In an embodiment, the milling rotor 110 may include multiple series 118 of bit assemblies 120. Exemplarily, the milling rotor 110 shown in FIGS. 3 and 4 has six distinct series 118 of bit assemblies 120, three distinct series 118 of bit assemblies 120 being visible in each of the views of FIGS. 3 and 4 respectively. Although six series 118 of bit assemblies 120 are disclosed herein, in other embodiments, fewer or more series 118 of bit assemblies 120 may be implemented for use on the milling rotor 110 depending on specific requirements of an application. Further, explanation hereinafter will be made in reference to a singular series 118 of bit assemblies 120. However, such explanation should be understood as being similarly applicable to each series 118 of bit assemblies 120 located on the drum 114 of the milling rotor 110.

The series 118 of milling bit assemblies 120 is configured to commence from a lateral plane ‘P’ that is transverse to the central axis XX′ of the drum 114 and located partway along a length ‘L’ of the cylindrical wall 116. In an embodiment as shown best in the views of FIGS. 2-4, the lateral plane ‘P’ may be located halfway along the length ‘L’ of the cylindrical wall 116. Further, the series 118 of milling bit assemblies 120 is also configured to terminate proximate an end 124a/124b of the cylindrical wall 116. Furthermore, each milling bit assembly 120 is positioned such that an angle ‘α’ subtended by the series 118 of milling bit assemblies 120 with the lateral plane ‘P’ increases with increasing distance ‘D’ from the end 124a/124b of the cylindrical wall 116. Stated differently, a pitch ‘P1’ associated with each series 118 of bit assemblies 120 increases with increasing distance ‘D’ from the end 124a/124b of the cylindrical wall 116.

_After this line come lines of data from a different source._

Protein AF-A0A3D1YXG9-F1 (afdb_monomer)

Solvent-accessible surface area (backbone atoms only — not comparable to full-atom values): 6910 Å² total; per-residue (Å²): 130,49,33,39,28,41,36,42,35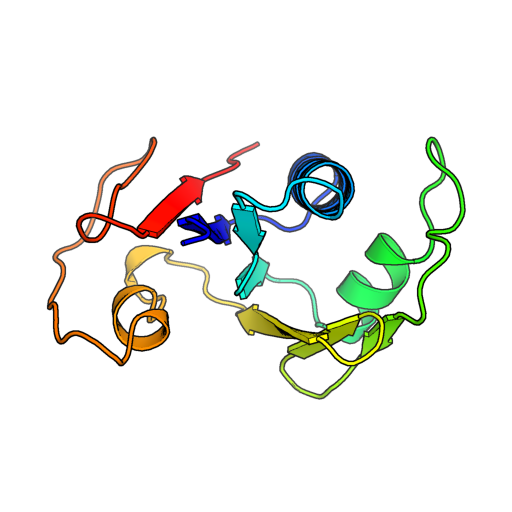,67,51,75,65,39,45,50,53,51,63,63,35,74,82,34,84,59,44,38,73,53,32,36,27,29,88,65,56,32,54,60,49,29,49,55,57,35,52,33,94,86,83,39,67,49,98,59,55,61,43,53,47,90,53,24,29,34,47,73,85,45,73,30,38,49,40,66,64,91,54,76,71,76,54,65,67,45,67,75,42,76,92,49,95,59,91,83,83,78,86,77,93,69,67,50,66,57,70,98,58,29,46,36,47,67,52,84,129

Structure (mmCIF, N/CA/C/O backbone):
data_AF-A0A3D1YXG9-F1
#
_entry.id   AF-A0A3D1YXG9-F1
#
loop_
_atom_site.group_PDB
_atom_site.id
_atom_site.type_symbol
_atom_site.label_atom_id
_atom_site.label_alt_id
_atom_site.label_comp_id
_atom_site.label_asym_id
_atom_site.label_entity_id
_atom_site.label_seq_id
_atom_site.pdbx_PDB_ins_code
_atom_site.Cartn_x
_atom_site.Cartn_y
_atom_site.Cartn_z
_atom_site.occupancy
_atom_site.B_iso_or_equiv
_atom_site.auth_seq_id
_atom_site.auth_comp_id
_atom_site.auth_asym_id
_atom_site.auth_atom_id
_atom_site.pdbx_PDB_model_num
ATOM 1 N N . MET A 1 1 ? -14.754 -12.428 4.941 1.00 64.19 1 MET A N 1
ATOM 2 C CA . MET A 1 1 ? -14.621 -10.973 5.138 1.00 64.19 1 MET A CA 1
ATOM 3 C C . MET A 1 1 ? -13.130 -10.773 5.272 1.00 64.19 1 MET A C 1
ATOM 5 O O . MET A 1 1 ? -12.553 -11.500 6.072 1.00 64.19 1 MET A O 1
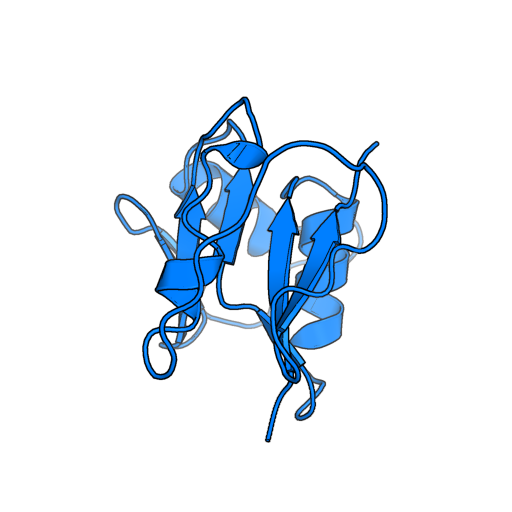ATOM 9 N N . ALA A 1 2 ? -12.522 -9.974 4.399 1.00 75.19 2 ALA A N 1
ATOM 10 C CA . ALA A 1 2 ? -11.076 -9.787 4.411 1.00 75.19 2 ALA A CA 1
ATOM 11 C C . ALA A 1 2 ? -10.674 -8.969 5.643 1.00 75.19 2 ALA A C 1
ATOM 13 O O . ALA A 1 2 ? -11.422 -8.090 6.074 1.00 75.19 2 ALA A O 1
ATOM 14 N N . ILE A 1 3 ? -9.520 -9.285 6.218 1.00 83.44 3 ILE A N 1
ATOM 15 C CA . ILE A 1 3 ? -8.916 -8.525 7.305 1.00 83.44 3 ILE A CA 1
ATOM 16 C C . ILE A 1 3 ? -8.322 -7.264 6.692 1.00 83.44 3 ILE A C 1
ATOM 18 O O . ILE A 1 3 ? -7.484 -7.342 5.791 1.00 83.44 3 ILE A O 1
ATOM 22 N N . LYS A 1 4 ? -8.733 -6.104 7.199 1.00 83.38 4 LYS A N 1
ATOM 23 C CA . LYS A 1 4 ? -8.171 -4.829 6.761 1.00 83.38 4 LYS A CA 1
ATOM 24 C C . LYS A 1 4 ? -6.830 -4.589 7.438 1.00 83.38 4 LYS A C 1
ATOM 26 O O . LYS A 1 4 ? -6.682 -4.789 8.645 1.00 83.38 4 LYS A O 1
ATOM 31 N N . VAL A 1 5 ? -5.852 -4.153 6.653 1.00 84.62 5 VAL A N 1
ATOM 32 C CA . VAL A 1 5 ? -4.475 -3.972 7.101 1.00 84.62 5 VAL A CA 1
ATOM 33 C C . VAL A 1 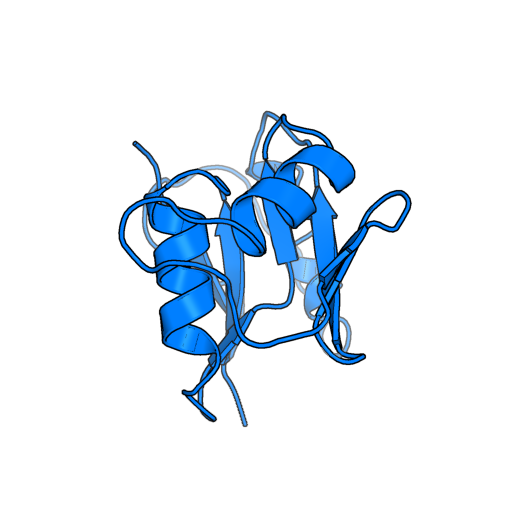5 ? -3.952 -2.591 6.734 1.00 84.62 5 VAL A C 1
ATOM 35 O O . VAL A 1 5 ? -4.038 -2.144 5.590 1.00 84.62 5 VAL A O 1
ATOM 38 N N . GLY A 1 6 ? -3.357 -1.927 7.724 1.00 87.56 6 GLY A N 1
ATOM 39 C CA . GLY A 1 6 ? -2.519 -0.746 7.536 1.00 87.56 6 GLY A CA 1
ATOM 40 C C . GLY A 1 6 ? -1.034 -1.105 7.618 1.00 87.56 6 GLY A C 1
ATOM 41 O O . GLY A 1 6 ? -0.631 -1.865 8.504 1.00 87.56 6 GLY A O 1
ATOM 42 N N . ILE A 1 7 ? -0.213 -0.541 6.728 1.00 87.31 7 ILE A N 1
ATOM 43 C CA . ILE A 1 7 ? 1.252 -0.683 6.768 1.00 87.31 7 ILE A CA 1
ATOM 44 C C . ILE A 1 7 ? 1.886 0.619 7.255 1.00 87.31 7 ILE A C 1
ATOM 46 O O . ILE A 1 7 ? 1.722 1.666 6.637 1.00 87.31 7 ILE A O 1
ATOM 50 N N . ASN A 1 8 ? 2.702 0.550 8.304 1.00 86.88 8 ASN A N 1
ATOM 51 C CA . ASN A 1 8 ? 3.589 1.653 8.675 1.00 86.88 8 ASN A CA 1
ATOM 52 C C . ASN A 1 8 ? 5.010 1.381 8.167 1.00 86.88 8 ASN A C 1
ATOM 54 O O . ASN A 1 8 ? 5.653 0.445 8.640 1.00 86.88 8 ASN A O 1
ATOM 58 N N . GLY A 1 9 ? 5.468 2.194 7.213 1.00 87.94 9 GLY A N 1
ATOM 59 C CA . GLY A 1 9 ? 6.727 2.049 6.484 1.00 87.94 9 GLY A CA 1
ATOM 60 C C . GLY A 1 9 ? 6.541 1.377 5.119 1.00 87.94 9 GLY A C 1
ATOM 61 O O . GLY A 1 9 ? 6.536 0.149 5.016 1.00 87.94 9 GLY A O 1
ATOM 62 N N . PHE A 1 10 ? 6.479 2.164 4.037 1.00 93.50 10 PHE A N 1
ATOM 63 C CA . PHE A 1 10 ? 6.313 1.667 2.658 1.00 93.50 10 PHE A CA 1
ATOM 64 C C . PHE A 1 10 ? 7.642 1.566 1.890 1.00 93.50 10 PHE A C 1
ATOM 66 O O . PHE A 1 10 ? 7.758 1.755 0.672 1.00 93.50 10 PHE A O 1
ATOM 73 N N . GLY A 1 11 ? 8.679 1.196 2.642 1.00 90.12 11 GLY A N 1
ATOM 74 C CA . GLY A 1 11 ? 9.985 0.812 2.134 1.00 90.12 11 GLY A CA 1
ATOM 75 C C . GLY A 1 11 ? 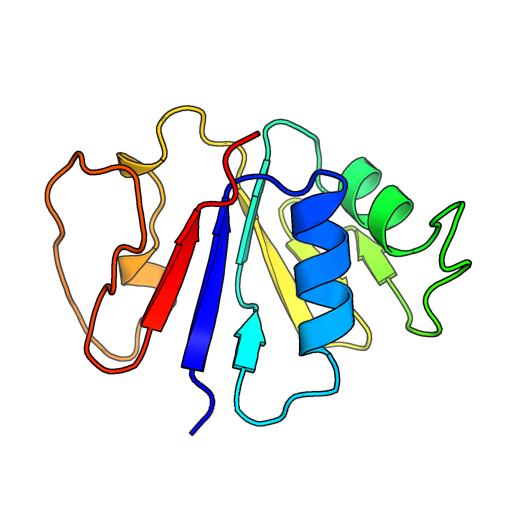9.973 -0.563 1.462 1.00 90.12 11 GLY A C 1
ATOM 76 O O . GLY A 1 11 ? 8.955 -1.076 1.003 1.00 90.12 11 GLY A O 1
ATOM 77 N N . ARG A 1 12 ? 11.141 -1.202 1.399 1.00 90.81 12 ARG A N 1
ATOM 78 C CA . ARG A 1 12 ? 11.304 -2.476 0.682 1.00 90.81 12 ARG A CA 1
ATOM 79 C C . ARG A 1 12 ? 10.415 -3.595 1.234 1.00 90.81 12 ARG A C 1
ATOM 81 O O . ARG A 1 12 ? 9.825 -4.329 0.453 1.00 90.81 12 ARG A O 1
ATOM 88 N N . ILE A 1 13 ? 10.325 -3.729 2.559 1.00 89.50 13 ILE A N 1
ATOM 89 C CA . ILE A 1 13 ? 9.510 -4.782 3.178 1.00 89.50 13 ILE A CA 1
ATOM 90 C C . ILE A 1 13 ? 8.020 -4.458 3.045 1.00 89.50 13 ILE A C 1
ATOM 92 O O . ILE A 1 13 ? 7.279 -5.322 2.594 1.00 89.50 13 ILE A O 1
ATOM 96 N N . GLY A 1 14 ? 7.595 -3.220 3.325 1.00 90.44 14 GLY A N 1
ATOM 97 C CA . GLY A 1 14 ? 6.196 -2.805 3.168 1.00 90.44 14 GLY A CA 1
ATOM 98 C C . GLY A 1 14 ? 5.649 -3.042 1.760 1.00 90.44 14 GLY A C 1
ATOM 99 O O . GLY A 1 14 ? 4.598 -3.658 1.608 1.00 90.44 14 GLY A O 1
ATOM 100 N N . ARG A 1 15 ? 6.400 -2.670 0.715 1.00 93.81 15 ARG A N 1
ATOM 101 C CA . ARG A 1 15 ? 5.984 -2.931 -0.675 1.00 93.81 15 ARG A CA 1
ATOM 102 C C . ARG A 1 15 ? 5.930 -4.416 -1.019 1.00 93.81 15 ARG A C 1
ATOM 104 O O . ARG A 1 15 ? 5.050 -4.829 -1.765 1.00 93.81 15 ARG A O 1
ATOM 111 N N . ASN A 1 16 ? 6.840 -5.225 -0.478 1.00 91.44 16 ASN A N 1
ATOM 112 C CA . ASN A 1 16 ? 6.812 -6.672 -0.695 1.00 91.44 16 ASN A CA 1
ATOM 113 C C . ASN A 1 16 ? 5.633 -7.336 0.023 1.00 91.44 16 ASN A C 1
ATOM 115 O O . ASN A 1 16 ? 5.033 -8.245 -0.538 1.00 91.44 16 ASN A O 1
ATOM 119 N N . VAL A 1 17 ? 5.289 -6.875 1.230 1.00 90.19 17 VAL A N 1
ATOM 120 C CA . VAL A 1 17 ? 4.092 -7.328 1.951 1.00 90.19 17 VAL A CA 1
ATOM 121 C C . VAL A 1 17 ? 2.834 -6.960 1.173 1.00 90.19 17 VAL A C 1
ATOM 123 O O . VAL A 1 17 ? 2.002 -7.831 0.956 1.00 90.19 17 VAL A O 1
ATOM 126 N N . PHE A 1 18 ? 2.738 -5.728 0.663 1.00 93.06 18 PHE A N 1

In the milling rotor 110 of the present disclosure, the angle ‘α’ subtended by the series 118 of milling bit assemblies 120 with the lateral plane ‘P’ may be a linear or a non-linear function of the distance ‘D’ from the end 124a/124b of the cylindrical wall 116. In regards to the non-linear function, the angle ‘α’ subtended by the series 118 of milling bit assemblies 120 with the lateral plane ‘P’ may progressively increase with increasing distance ‘D’ from the end 124a/124b of the cylindrical wall 116 in an exponential, logarithmic, or any other suitable non-linear manner as known to persons skilled in the art. Accordingly, the progressive increase in pitch ‘P1’ associated with each series 118 of bit assemblies 120 may be configured to occur in an exponential, logarithmic, or any other suitable non-linear manner as known to persons skilled in the art in relation to the increase in the distance ‘D’ from the end 124a/124b of the cylindrical wall 116.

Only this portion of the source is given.